戲誌才答道:“主公,依我之見,不妨暫且按兵不動,既不答應,亦不回複。如此一來,可避免落入張羽的陷阱,同時也能觀察路粹的後續舉動。若他果真是真心投誠,想必會有進一步的行動。”
程昱補充道:“主公,據我對張羽的瞭解,他絕非等閒之輩。此信多半是他有意讓路粹放出的誘餌,目的便是引我等上鉤。我等切不可中計。”
曹操心中有了答案道“我覺得不如這樣,把路粹的信件叫人交給張羽,一是表明忠心,二是看看張羽到底如何應對。”
戲誌才和程昱皆點頭稱妙。曹操當下便安排親信快馬加鞭將信件送往張羽處。
張羽緩緩展開信件,目光落在路粹那言辭懇切、字裡行間都透露出對曹操的投靠之意的文字上,嘴角不由得泛起一絲冷笑。
一旁的美姬見狀,輕聲問道:“夫君,依您看,這路粹如此急切地想要投靠曹操,我們是否應該趁此機會將他拿下?”
張羽微微皺眉,思索片刻後問道:“與他一直關係密切且有頻繁聯絡的那幾個人現在情況如何?”
美姬連忙回答道:“經過多次篩選和調查,目前已確定與路粹關係緊密的有博陵崔氏的崔鈞、張合麾下的申圖、斥候營行動部的部分人員,以及徐州的臧霸和洛陽的曹操等人。”

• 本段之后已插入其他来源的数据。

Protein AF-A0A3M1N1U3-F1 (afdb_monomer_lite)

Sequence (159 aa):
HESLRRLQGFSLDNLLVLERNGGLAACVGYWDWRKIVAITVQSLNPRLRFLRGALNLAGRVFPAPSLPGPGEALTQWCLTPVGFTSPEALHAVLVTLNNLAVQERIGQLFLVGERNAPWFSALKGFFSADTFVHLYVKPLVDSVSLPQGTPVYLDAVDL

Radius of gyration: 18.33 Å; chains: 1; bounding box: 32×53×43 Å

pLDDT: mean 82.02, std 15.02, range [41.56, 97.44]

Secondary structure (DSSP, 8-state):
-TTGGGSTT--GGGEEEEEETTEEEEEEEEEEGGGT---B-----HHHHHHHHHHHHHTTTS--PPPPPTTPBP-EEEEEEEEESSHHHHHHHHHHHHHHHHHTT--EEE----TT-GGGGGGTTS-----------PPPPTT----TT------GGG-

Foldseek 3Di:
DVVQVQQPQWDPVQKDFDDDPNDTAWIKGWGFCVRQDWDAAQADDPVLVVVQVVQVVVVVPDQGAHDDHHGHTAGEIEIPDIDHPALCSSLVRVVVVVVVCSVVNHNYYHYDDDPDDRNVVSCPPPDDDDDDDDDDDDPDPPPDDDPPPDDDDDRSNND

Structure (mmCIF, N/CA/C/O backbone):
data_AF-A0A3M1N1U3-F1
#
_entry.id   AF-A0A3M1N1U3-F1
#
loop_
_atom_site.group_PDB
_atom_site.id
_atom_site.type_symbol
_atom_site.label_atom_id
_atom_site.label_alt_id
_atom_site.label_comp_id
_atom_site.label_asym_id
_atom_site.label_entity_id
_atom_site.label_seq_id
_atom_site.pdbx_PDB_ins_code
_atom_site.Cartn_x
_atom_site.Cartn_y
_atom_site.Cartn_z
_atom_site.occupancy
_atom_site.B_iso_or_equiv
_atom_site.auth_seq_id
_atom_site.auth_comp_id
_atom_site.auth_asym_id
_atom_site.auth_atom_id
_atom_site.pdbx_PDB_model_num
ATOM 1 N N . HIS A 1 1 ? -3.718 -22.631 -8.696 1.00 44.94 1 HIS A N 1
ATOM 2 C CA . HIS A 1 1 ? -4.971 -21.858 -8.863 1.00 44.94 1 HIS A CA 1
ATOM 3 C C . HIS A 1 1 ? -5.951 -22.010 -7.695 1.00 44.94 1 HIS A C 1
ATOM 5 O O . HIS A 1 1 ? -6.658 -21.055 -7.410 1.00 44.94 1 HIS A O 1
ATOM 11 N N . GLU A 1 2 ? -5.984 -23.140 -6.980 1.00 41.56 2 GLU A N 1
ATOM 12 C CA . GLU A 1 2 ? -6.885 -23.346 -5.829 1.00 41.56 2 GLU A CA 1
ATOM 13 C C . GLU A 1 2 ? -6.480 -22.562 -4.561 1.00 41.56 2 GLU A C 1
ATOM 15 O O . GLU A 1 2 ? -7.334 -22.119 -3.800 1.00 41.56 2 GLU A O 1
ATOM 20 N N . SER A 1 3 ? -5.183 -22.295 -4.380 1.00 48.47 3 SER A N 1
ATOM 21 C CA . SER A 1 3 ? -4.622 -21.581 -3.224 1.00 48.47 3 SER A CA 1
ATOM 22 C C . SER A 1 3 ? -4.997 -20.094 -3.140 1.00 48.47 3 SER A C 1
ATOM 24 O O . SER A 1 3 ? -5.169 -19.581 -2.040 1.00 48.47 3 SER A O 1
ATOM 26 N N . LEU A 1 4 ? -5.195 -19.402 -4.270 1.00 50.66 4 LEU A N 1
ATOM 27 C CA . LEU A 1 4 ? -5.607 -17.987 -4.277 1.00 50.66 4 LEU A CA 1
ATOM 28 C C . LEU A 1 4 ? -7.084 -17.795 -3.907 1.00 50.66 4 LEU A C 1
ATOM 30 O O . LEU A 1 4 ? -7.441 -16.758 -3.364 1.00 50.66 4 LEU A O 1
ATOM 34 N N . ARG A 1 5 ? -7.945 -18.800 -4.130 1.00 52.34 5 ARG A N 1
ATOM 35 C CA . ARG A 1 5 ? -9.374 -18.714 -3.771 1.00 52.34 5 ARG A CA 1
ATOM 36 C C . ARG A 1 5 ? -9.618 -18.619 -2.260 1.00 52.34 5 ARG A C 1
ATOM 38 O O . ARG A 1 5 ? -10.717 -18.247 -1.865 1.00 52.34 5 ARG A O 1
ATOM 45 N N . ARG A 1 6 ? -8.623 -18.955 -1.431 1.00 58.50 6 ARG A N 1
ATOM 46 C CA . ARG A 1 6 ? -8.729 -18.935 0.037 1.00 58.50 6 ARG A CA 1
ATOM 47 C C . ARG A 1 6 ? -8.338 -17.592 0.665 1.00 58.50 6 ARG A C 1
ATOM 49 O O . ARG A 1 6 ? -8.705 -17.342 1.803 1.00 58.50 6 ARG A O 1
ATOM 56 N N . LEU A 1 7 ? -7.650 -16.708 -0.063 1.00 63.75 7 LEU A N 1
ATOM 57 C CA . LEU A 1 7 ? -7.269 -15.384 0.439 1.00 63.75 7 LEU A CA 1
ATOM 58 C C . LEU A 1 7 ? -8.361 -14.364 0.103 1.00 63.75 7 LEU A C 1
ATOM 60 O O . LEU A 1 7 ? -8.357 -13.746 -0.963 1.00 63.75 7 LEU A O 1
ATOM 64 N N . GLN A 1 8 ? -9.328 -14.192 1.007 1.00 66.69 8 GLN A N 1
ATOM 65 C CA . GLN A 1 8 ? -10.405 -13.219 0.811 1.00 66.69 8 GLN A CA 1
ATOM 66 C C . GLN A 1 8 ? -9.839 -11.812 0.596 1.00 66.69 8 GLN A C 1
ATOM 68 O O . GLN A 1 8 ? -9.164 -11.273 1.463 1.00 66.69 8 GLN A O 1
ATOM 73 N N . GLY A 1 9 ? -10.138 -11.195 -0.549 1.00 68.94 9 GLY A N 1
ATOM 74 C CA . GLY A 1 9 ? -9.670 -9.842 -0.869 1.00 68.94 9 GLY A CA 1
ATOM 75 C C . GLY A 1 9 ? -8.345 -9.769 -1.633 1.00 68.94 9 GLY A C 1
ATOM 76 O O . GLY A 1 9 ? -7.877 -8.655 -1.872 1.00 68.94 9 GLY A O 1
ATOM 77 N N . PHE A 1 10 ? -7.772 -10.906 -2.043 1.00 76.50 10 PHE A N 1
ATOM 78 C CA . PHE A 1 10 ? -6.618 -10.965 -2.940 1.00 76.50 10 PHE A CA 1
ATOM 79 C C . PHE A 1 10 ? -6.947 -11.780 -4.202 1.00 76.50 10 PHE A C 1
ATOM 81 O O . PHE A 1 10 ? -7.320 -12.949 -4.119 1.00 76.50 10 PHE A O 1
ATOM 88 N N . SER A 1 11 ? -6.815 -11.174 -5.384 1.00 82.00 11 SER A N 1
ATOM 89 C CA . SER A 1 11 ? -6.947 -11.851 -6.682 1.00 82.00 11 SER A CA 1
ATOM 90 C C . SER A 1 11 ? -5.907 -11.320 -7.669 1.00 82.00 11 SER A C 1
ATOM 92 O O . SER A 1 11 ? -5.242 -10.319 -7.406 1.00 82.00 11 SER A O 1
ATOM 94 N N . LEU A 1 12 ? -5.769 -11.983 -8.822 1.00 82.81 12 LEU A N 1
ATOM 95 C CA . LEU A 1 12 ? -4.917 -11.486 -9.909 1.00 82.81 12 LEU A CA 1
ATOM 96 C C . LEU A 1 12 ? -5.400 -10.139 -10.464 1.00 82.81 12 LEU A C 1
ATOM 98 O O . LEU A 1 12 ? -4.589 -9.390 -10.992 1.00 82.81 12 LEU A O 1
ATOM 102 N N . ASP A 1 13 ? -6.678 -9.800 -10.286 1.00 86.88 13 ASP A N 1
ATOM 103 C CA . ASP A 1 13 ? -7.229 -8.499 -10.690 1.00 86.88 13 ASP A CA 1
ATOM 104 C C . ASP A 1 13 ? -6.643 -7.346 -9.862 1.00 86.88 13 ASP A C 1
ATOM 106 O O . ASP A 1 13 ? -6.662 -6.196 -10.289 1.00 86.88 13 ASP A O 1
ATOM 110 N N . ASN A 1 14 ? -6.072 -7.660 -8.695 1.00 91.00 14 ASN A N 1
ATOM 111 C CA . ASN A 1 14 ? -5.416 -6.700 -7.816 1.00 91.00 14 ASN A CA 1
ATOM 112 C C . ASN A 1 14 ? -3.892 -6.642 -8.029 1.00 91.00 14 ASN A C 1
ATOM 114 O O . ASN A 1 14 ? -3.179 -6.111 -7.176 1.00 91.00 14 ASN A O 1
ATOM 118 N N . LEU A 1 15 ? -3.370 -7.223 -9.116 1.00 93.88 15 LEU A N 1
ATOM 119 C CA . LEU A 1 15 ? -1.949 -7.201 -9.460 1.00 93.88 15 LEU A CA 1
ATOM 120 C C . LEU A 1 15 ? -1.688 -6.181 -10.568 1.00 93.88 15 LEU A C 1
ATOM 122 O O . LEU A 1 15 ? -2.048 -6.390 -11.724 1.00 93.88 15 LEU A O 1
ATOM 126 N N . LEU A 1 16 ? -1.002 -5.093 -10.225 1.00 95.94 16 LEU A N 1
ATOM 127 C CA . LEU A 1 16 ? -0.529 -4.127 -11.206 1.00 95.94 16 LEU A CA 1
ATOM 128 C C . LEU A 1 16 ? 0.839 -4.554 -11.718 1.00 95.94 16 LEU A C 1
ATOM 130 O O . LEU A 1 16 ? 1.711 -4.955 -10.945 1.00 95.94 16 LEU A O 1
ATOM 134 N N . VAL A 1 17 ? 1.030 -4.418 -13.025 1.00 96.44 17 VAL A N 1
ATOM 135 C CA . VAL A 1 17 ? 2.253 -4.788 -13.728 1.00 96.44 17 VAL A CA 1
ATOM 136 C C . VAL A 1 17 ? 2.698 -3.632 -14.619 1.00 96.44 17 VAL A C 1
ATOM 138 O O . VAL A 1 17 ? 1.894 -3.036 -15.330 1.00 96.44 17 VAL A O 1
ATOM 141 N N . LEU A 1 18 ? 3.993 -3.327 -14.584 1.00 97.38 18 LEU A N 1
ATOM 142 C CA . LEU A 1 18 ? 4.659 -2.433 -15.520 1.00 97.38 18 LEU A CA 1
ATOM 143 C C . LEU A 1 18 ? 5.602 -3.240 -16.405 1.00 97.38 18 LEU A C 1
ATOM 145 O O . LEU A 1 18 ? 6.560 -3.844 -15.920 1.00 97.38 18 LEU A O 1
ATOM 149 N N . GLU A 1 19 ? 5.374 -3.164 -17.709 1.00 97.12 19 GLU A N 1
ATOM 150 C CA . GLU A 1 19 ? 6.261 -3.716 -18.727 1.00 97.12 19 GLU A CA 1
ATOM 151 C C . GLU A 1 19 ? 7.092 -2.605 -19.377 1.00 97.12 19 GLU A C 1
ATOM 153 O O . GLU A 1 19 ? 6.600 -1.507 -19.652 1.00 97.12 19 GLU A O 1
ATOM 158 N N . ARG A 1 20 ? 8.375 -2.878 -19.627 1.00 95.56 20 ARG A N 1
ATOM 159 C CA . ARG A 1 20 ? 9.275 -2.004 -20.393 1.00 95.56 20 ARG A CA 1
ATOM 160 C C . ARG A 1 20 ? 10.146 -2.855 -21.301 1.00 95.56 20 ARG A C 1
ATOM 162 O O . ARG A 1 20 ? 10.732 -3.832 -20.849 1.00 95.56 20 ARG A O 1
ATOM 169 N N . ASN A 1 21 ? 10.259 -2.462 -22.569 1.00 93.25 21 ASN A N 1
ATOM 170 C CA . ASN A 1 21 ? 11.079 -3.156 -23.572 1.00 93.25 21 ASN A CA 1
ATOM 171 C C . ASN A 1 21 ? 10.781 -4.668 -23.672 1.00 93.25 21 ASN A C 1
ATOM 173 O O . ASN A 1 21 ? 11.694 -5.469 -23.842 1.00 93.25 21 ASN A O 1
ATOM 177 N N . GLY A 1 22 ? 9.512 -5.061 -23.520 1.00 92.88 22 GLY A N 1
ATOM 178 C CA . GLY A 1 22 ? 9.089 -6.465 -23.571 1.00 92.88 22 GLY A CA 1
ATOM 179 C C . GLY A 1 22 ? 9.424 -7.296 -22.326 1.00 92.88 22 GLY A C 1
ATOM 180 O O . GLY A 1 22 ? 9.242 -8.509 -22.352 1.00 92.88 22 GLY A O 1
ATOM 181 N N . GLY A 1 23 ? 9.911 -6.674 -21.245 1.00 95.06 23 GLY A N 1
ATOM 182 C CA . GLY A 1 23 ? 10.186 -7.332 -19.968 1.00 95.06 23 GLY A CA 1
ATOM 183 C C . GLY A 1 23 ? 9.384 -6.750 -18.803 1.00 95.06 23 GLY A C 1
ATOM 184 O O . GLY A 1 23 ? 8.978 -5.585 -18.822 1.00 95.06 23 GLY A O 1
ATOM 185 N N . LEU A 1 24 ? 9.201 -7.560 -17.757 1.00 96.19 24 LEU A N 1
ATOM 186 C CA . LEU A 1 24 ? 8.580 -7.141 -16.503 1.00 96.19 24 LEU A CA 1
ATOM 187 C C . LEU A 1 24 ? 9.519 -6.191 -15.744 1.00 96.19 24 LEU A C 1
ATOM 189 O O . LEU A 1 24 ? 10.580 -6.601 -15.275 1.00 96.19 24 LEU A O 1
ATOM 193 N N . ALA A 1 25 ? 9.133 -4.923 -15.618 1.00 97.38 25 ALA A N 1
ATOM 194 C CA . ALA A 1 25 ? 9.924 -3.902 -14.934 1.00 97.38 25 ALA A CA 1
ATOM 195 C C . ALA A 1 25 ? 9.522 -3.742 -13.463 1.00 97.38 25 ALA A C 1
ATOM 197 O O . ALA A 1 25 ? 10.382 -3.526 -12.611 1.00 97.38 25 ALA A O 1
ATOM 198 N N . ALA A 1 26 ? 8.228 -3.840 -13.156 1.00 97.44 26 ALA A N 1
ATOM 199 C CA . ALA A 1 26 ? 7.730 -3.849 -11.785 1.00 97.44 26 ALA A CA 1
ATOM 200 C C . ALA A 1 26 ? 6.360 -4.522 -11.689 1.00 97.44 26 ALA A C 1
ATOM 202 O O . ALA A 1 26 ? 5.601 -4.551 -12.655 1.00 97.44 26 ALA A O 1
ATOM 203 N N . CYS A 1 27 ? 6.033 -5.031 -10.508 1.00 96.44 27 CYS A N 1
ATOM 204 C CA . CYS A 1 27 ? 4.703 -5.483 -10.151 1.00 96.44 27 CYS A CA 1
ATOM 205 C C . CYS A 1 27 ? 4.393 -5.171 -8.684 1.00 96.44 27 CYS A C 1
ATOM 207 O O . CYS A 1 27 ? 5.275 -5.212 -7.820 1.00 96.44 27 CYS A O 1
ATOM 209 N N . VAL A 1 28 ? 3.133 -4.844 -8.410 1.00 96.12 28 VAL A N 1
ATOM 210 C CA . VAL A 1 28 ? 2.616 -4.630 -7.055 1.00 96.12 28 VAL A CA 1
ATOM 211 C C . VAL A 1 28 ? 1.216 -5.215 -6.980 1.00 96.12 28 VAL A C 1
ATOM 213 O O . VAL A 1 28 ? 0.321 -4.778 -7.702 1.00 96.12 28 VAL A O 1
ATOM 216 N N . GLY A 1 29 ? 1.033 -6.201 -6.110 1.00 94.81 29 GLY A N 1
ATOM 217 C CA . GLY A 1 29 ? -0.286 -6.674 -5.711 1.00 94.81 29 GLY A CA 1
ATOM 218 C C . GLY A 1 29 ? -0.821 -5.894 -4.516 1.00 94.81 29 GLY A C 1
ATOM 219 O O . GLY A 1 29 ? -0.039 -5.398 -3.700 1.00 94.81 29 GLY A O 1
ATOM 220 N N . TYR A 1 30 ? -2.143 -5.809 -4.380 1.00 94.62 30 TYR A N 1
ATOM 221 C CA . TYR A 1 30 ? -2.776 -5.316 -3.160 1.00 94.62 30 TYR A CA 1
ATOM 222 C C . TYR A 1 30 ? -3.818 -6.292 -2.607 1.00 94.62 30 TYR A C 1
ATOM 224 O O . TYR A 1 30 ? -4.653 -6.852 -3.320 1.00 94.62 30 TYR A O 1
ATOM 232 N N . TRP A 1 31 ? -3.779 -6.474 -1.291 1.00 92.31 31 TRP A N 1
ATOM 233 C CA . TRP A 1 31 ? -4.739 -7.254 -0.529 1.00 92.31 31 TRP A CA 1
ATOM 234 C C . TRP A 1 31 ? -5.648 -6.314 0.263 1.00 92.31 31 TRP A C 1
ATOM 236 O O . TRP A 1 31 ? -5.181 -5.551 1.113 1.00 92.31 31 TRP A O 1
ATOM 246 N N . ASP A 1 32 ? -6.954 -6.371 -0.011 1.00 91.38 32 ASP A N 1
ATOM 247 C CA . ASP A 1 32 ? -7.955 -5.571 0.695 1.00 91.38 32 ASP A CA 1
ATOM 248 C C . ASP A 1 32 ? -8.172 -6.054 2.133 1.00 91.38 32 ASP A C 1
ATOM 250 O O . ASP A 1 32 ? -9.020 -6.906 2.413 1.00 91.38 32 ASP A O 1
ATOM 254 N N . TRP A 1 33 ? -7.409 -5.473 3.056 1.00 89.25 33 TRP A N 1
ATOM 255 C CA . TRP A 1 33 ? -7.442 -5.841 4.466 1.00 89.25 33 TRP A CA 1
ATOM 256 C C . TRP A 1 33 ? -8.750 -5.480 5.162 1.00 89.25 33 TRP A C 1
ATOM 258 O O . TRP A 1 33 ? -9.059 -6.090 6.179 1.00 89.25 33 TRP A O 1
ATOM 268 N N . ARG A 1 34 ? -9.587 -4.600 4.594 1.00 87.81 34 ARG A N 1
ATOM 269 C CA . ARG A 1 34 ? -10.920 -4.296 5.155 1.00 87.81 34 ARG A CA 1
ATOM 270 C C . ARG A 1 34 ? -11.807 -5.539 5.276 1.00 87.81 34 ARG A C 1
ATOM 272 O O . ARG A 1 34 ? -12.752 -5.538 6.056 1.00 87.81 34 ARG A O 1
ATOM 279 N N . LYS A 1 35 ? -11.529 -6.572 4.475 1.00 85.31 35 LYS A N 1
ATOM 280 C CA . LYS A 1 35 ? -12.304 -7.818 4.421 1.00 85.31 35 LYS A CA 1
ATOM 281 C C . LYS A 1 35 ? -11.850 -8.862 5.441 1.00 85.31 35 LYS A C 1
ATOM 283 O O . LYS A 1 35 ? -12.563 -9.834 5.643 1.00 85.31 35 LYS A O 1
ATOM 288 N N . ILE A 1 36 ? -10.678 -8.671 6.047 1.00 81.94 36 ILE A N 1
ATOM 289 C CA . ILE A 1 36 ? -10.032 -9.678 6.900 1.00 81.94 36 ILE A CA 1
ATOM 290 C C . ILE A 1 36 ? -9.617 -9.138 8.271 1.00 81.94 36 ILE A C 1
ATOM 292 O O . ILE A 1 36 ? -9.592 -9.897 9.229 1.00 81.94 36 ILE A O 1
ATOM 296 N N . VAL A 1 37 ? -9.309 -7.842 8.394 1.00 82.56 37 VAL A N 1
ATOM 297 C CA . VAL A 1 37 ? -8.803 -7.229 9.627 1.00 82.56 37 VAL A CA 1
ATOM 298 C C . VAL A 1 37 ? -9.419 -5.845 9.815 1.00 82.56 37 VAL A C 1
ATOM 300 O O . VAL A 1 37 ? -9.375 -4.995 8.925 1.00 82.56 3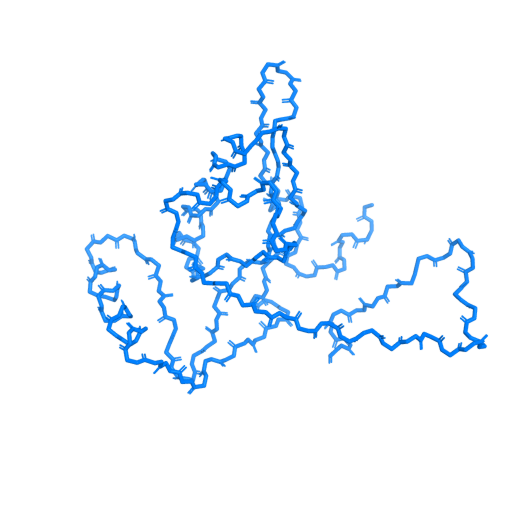7 VAL A O 1
ATOM 303 N N . ALA A 1 38 ? -9.935 -5.580 11.015 1.00 86.31 38 ALA A N 1
ATOM 304 C CA . ALA A 1 38 ? -10.401 -4.259 11.421 1.00 86.31 38 ALA A CA 1
ATOM 305 C C . ALA A 1 38 ? -9.417 -3.638 12.424 1.00 86.31 38 ALA A C 1
ATOM 307 O O . ALA A 1 38 ? -9.392 -4.007 13.596 1.00 86.31 38 ALA A O 1
ATOM 308 N N . ILE A 1 39 ? -8.601 -2.683 11.968 1.00 85.56 39 ILE A N 1
ATOM 309 C CA . ILE A 1 39 ? -7.730 -1.894 12.852 1.00 85.56 39 ILE A CA 1
ATOM 310 C C . ILE A 1 39 ? -8.449 -0.597 13.199 1.00 85.56 39 ILE A C 1
ATOM 312 O O . ILE A 1 39 ? -8.666 0.230 12.322 1.00 85.56 39 ILE A O 1
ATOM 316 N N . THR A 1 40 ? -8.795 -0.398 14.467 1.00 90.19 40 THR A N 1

張羽聞言,不禁苦笑著搖頭道:“這崔鈞竟然還活著,真是命大啊!不過,讓我感到意外的是,崔琰竟然沒有參與其中。”
美姬解釋道:“路粹曾多次試圖遊說崔琰,但那崔琰可是個人精,又怎麼會看不穿路粹的意圖呢?像曹操和崔琰這樣的人,是絕對不可能被路粹輕易說動的。”
張羽腦海中突然閃過一個人的身影,他脫口而出:“賈詡呢?”
美姬略微思考了一下,回答道:“賈詡的確是路粹當時不辭辛勞、跋涉萬裡才拉攏過來的。然而,自從賈詡踏入元氏縣之後,他與路粹之間的往來就變得相當稀少。我們經過一番仔細觀察,並未察覺到任何異常之處,反倒意外地收獲了申圖這個叛徒。”
張羽嘴角微微上揚,露出一抹笑容,說道:“申圖這個賊人,我確實未曾料到。不過,對於賈詡那邊,我們還是需要多加防範。畢竟,隻要他稍有舉動,我便會感到心神不寧。”
美姬點頭表示讚同,接著問道:“那麼,斥候營那邊是否需要先行處理掉呢?”
張羽緩緩地搖了搖頭,解釋道:“暫且再等上一段時間吧。我還想看看是否能釣到更多的大魚。好不容易丟擲如此誘人的魚餌,若不能多引來幾條大魚,豈不可惜?不過,目前已經發現的這些人,一個都不能放過,必須嚴密監視。”